Bug 53805 - ?> should only be interpreted as ENDTAG after a command terminator
Summary: ?> should only be interpreted as ENDTAG after a command terminator
Status: NEW
Alias: None
Product: Rivet
Classification: Unclassified
Component: mod_rivet (show other bugs)
Version: unspecified
Hardware: PC FreeBSD
: P2 normal
Target Milestone: mod_rivet
Assignee: Apache Rivet Mailing list account
Depends on:
Reported: 2012-08-31 13:15 UTC by Pietro Cerutti
Modified: 2016-10-04 22:07 UTC (History)
2 users (show)

Only interpret ENDTAGs after a full command, step 1 (1009 bytes, patch)
2012-08-31 13:15 UTC, Pietro Cerutti
Details | Diff

Note You need to log in before you can comment on or make changes to this bug.
Description Pietro Cerutti 2012-08-31 13:15:44 UTC
Created attachment 29313 [details]
Only interpret ENDTAGs after a full command, step 1

Currently, the rivet parser terminates a block of as soon as ?> is encountered. However, there are places where this should not happen, e.g.,


puts ?>  ; # ?> is a valid string in Tcl

# Inside a comment like this ?> it causes problems, too 

# Need a real world example?

puts {<?xml version="1.0" encoding="utf-8"?>}  ; # This raises an error..


I propose the attached patch, which is a first step in correcting the current handling of ENDTAGs, in that it only interprets the sequence ?> as a ENDTAG after newlines or semicolons (plus optional horizontal spaces). Basically, it permits an ENDTAG where a Tcl command is expected.

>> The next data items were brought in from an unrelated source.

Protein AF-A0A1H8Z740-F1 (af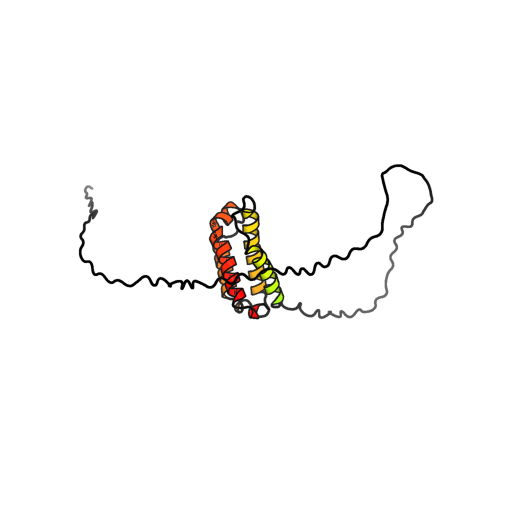db_monomer_lite)

Structure (mmCIF, N/CA/C/O backbone):
data_AF-A0A1H8Z740-F1
#
_entry.id   AF-A0A1H8Z740-F1
#
loop_
_atom_site.group_PDB
_atom_site.id
_atom_site.type_symbol
_atom_site.label_atom_id
_atom_site.label_alt_id
_atom_site.label_comp_id
_atom_site.label_asym_id
_atom_site.label_entity_id
_atom_site.label_seq_id
_atom_site.pdbx_PDB_ins_code
_atom_site.Cartn_x
_atom_site.Cartn_y
_atom_site.Cartn_z
_atom_site.occupancy
_atom_site.B_iso_or_equiv
_atom_site.auth_seq_id
_atom_site.auth_comp_id
_atom_site.auth_asym_id
_atom_site.auth_atom_id
_atom_site.pdbx_PDB_model_num
ATOM 1 N N . MET A 1 1 ? -72.888 9.881 -19.798 1.00 51.94 1 MET A N 1
ATOM 2 C CA . MET A 1 1 ? -72.428 8.613 -20.405 1.00 51.94 1 MET A CA 1
ATOM 3 C C . MET A 1 1 ? -71.868 7.751 -19.288 1.00 51.94 1 MET A C 1
ATOM 5 O O . MET A 1 1 ? -71.101 8.263 -18.486 1.00 51.94 1 MET A O 1
ATOM 9 N N . ALA A 1 2 ? -72.367 6.526 -19.159 1.00 50.38 2 ALA A N 1
ATOM 10 C CA . ALA A 1 2 ? -72.216 5.652 -17.998 1.00 50.38 2 ALA A CA 1
ATOM 11 C C . ALA A 1 2 ? -71.512 4.333 -18.372 1.00 50.38 2 ALA A C 1
ATOM 13 O O . ALA A 1 2 ? -71.550 3.955 -19.540 1.00 50.38 2 ALA A O 1
ATOM 14 N N . TYR A 1 3 ? -71.006 3.637 -17.340 1.00 39.53 3 TYR A N 1
ATOM 15 C CA . TYR A 1 3 ? -70.456 2.263 -17.302 1.00 39.53 3 TYR A CA 1
ATOM 16 C C . TYR A 1 3 ? -69.096 2.054 -18.000 1.00 39.53 3 TYR A C 1
ATOM 18 O O . TYR A 1 3 ? -68.881 2.534 -19.098 1.00 39.53 3 TYR A O 1
ATOM 26 N N . GLY A 1 4 ? -68.116 1.322 -17.465 1.00 43.38 4 GLY A N 1
ATOM 27 C CA . GLY A 1 4 ? -68.037 0.452 -16.292 1.00 43.38 4 GLY A CA 1
ATOM 28 C C . GLY A 1 4 ? -66.948 -0.620 -16.511 1.00 43.38 4 GLY A C 1
ATOM 29 O O . GLY A 1 4 ? -66.537 -0.852 -17.642 1.00 43.38 4 GLY A O 1
ATOM 30 N N . ARG A 1 5 ? -66.584 -1.310 -15.418 1.00 56.38 5 ARG A N 1
ATOM 31 C CA . ARG A 1 5 ? -65.820 -2.575 -15.286 1.00 56.38 5 ARG A CA 1
ATOM 32 C C . ARG A 1 5 ? -64.293 -2.553 -15.102 1.00 56.38 5 ARG A C 1
ATOM 34 O O . ARG A 1 5 ? -63.496 -2.549 -16.030 1.00 56.38 5 ARG A O 1
ATOM 41 N N . SER A 1 6 ? -63.965 -2.732 -13.825 1.00 49.19 6 SER A N 1
ATOM 42 C CA . SER A 1 6 ? -62.847 -3.457 -13.226 1.00 49.19 6 SER A CA 1
ATOM 43 C C . SER A 1 6 ? -62.597 -4.854 -13.817 1.00 49.19 6 SER A C 1
ATOM 45 O O . SER A 1 6 ? -63.549 -5.577 -14.112 1.00 49.19 6 SER A O 1
ATOM 47 N N . VAL A 1 7 ? -61.331 -5.286 -13.806 1.00 58.62 7 VAL A N 1
ATOM 48 C CA . VAL A 1 7 ? -60.946 -6.691 -13.594 1.00 58.62 7 VAL A CA 1
ATOM 49 C C . VAL A 1 7 ? -59.825 -6.724 -12.556 1.00 58.62 7 VAL A C 1
ATOM 51 O O . VAL A 1 7 ? -58.875 -5.947 -12.614 1.00 58.62 7 VAL A O 1
ATOM 54 N N . ALA A 1 8 ? -60.013 -7.596 -11.573 1.00 49.56 8 ALA A N 1
ATOM 55 C CA . ALA A 1 8 ? -59.185 -7.823 -10.404 1.00 49.56 8 ALA A CA 1
ATOM 56 C C . ALA A 1 8 ? -58.498 -9.195 -10.492 1.00 49.56 8 ALA A C 1
ATOM 58 O O . ALA A 1 8 ? -59.053 -10.093 -11.119 1.00 49.56 8 ALA A O 1
ATOM 59 N N . LEU A 1 9 ? -57.394 -9.336 -9.739 1.00 51.22 9 LEU A N 1
ATOM 60 C CA . LEU A 1 9 ? -56.732 -10.574 -9.278 1.00 51.22 9 LEU A CA 1
ATOM 61 C C . LEU A 1 9 ? -56.197 -11.517 -10.386 1.00 51.22 9 LEU A C 1
ATOM 63 O O . LEU A 1 9 ? -56.778 -11.668 -11.443 1.00 51.22 9 LEU A O 1
ATOM 67 N N . VAL A 1 10 ? -55.042 -12.170 -10.229 1.00 54.97 10 VAL A N 1
ATOM 68 C CA . VAL A 1 10 ? -54.831 -13.263 -9.270 1.00 54.97 10 VAL A CA 1
ATOM 69 C C . VAL A 1 10 ? -53.385 -13.304 -8.770 1.00 54.97 10 VAL A C 1
ATOM 71 O O . VAL A 1 10 ? -52.414 -13.274 -9.519 1.00 54.97 10 VAL A O 1
ATOM 74 N N . ARG A 1 11 ? -53.295 -13.424 -7.449 1.00 53.94 11 ARG A N 1
ATOM 75 C CA . ARG A 1 11 ? -52.135 -13.775 -6.635 1.00 53.94 11 ARG A CA 1
ATOM 76 C C . ARG A 1 11 ? -51.995 -15.303 -6.698 1.00 53.94 11 ARG A C 1
ATOM 78 O O . ARG A 1 11 ? -52.945 -15.983 -6.322 1.00 53.94 11 ARG A O 1
ATOM 85 N N . SER A 1 12 ? -50.861 -15.843 -7.147 1.00 56.25 12 SER A N 1
ATOM 86 C CA . SER A 1 12 ? -50.592 -17.287 -7.060 1.00 56.25 12 SER A CA 1
ATOM 87 C C . SER A 1 12 ? -49.629 -17.553 -5.908 1.00 56.25 12 SER A C 1
ATOM 89 O O . SER A 1 12 ? -48.436 -17.274 -5.988 1.00 56.25 12 SER A O 1
ATOM 91 N N . THR A 1 13 ? -50.193 -18.031 -4.805 1.00 62.53 13 THR A N 1
ATOM 92 C CA . THR A 1 13 ? -49.507 -18.542 -3.617 1.00 62.53 13 THR A CA 1
ATOM 93 C C . THR A 1 13 ? -49.459 -20.066 -3.651 1.00 62.53 13 THR A C 1
ATOM 95 O O . THR A 1 13 ? -50.426 -20.678 -4.100 1.00 62.53 13 THR A O 1
ATOM 98 N N . SER A 1 14 ? -48.422 -20.623 -3.012 1.00 50.22 14 SER A N 1
ATOM 99 C CA . SER A 1 14 ? -48.353 -21.995 -2.469 1.00 50.22 14 SER A CA 1
ATOM 100 C C . SER A 1 14 ? -48.118 -23.099 -3.511 1.00 50.22 14 SER A C 1
ATOM 102 O O . SER A 1 14 ? -48.761 -23.126 -4.546 1.00 50.22 14 SER A O 1
ATOM 104 N N . GLY A 1 15 ? -47.233 -24.075 -3.322 1.00 46.34 15 GLY A N 1
ATOM 105 C CA . GLY A 1 15 ? -46.512 -24.540 -2.139 1.00 46.34 15 GLY A CA 1
ATOM 106 C C . GLY A 1 15 ? -46.439 -26.075 -2.182 1.00 46.34 15 GLY A C 1
ATOM 107 O O . GLY A 1 15 ? -47.273 -26.689 -2.840 1.00 46.34 15 GLY A O 1
ATOM 108 N N . VAL A 1 16 ? -45.516 -26.659 -1.398 1.00 50.41 16 VAL A N 1
ATOM 109 C CA . VAL A 1 16 ? -45.433 -28.098 -1.032 1.00 50.41 16 VAL A CA 1
ATOM 110 C C . VAL A 1 16 ? -44.933 -29.004 -2.179 1.00 50.41 16 VAL A C 1
ATOM 112 O O . VAL A 1 16 ? -45.433 -28.931 -3.286 1.00 50.41 16 VAL A O 1
ATOM 115 N N . GLY A 1 17 ? -43.949 -29.895 -2.055 1.00 45.06 17 GLY A N 1
ATOM 116 C CA . GLY A 1 17 ? -43.285 -30.540 -0.924 1.00 45.06 17 GLY A CA 1
ATOM 117 C C . GLY A 1 17 ? -43.038 -32.021 -1.288 1.00 45.06 17 GLY A C 1
ATOM 118 O O . GLY A 1 17 ? -43.807 -32.589 -2.057 1.00 45.06 17 GLY A O 1
ATOM 119 N N . ASN A 1 18 ? -42.011 -32.619 -0.675 1.00 44.38 18 ASN A N 1
ATOM 120 C CA . ASN A 1 18 ? -41.576 -34.033 -0.673 1.00 44.38 18 ASN A CA 1
ATOM 121 C C . ASN A 1 18 ? -40.525 -34.445 -1.722 1.00 44.38 18 ASN A C 1
ATOM 123 O O . ASN A 1 18 ? -40.766 -34.327 -2.914 1.00 44.38 18 ASN A O 1
ATOM 127 N N . THR A 1 19 ? -39.279 -34.789 -1.356 1.00 49.62 19 THR A N 1
ATOM 128 C CA . THR A 1 19 ? -38.727 -35.799 -0.403 1.00 49.62 19 THR A CA 1
ATOM 129 C C . THR A 1 19 ? -38.589 -37.181 -1.055 1.00 49.62 19 THR A C 1
ATOM 131 O O . THR A 1 19 ? -39.558 -37.662 -1.624 1.00 49.62 19 THR A O 1
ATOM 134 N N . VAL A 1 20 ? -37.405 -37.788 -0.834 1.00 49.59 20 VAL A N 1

I understand that this change causes incompatibility, e.g.,

    puts hello?>

this won't work anymore.

    puts hello;?>

this will.

Perhaps we want to enable this functionality only when some httpd.conf directive is set. I'm open to suggestions.

If the general idea is accepted, there would be a second step where we take quotes into consideration: this won't work (actually, it doesn't work now either):

    puts {
          I'd like to say 
          many things; ?> but
          an error arises...
Comment 1 Massimo Manghi 2012-08-31 21:31:18 UTC
thanks for filing this feature request. It's difficult to deal with all the possible subtletes implied by the mixing up of 2 totally unrelated languages, like in the case of embedding Tcl within HTML. As you have certainly seen, rivet's parser is simple and works in the most straightforward way. There is no Tcl parsing during the template parsing, therefore the parser is not aware of Tcl commands and comments. We probably should make it explicit. The clever yet simple example you made

# Inside a comment like this ?> it causes problems, too 

can be seen in a different way. How do interpret this line?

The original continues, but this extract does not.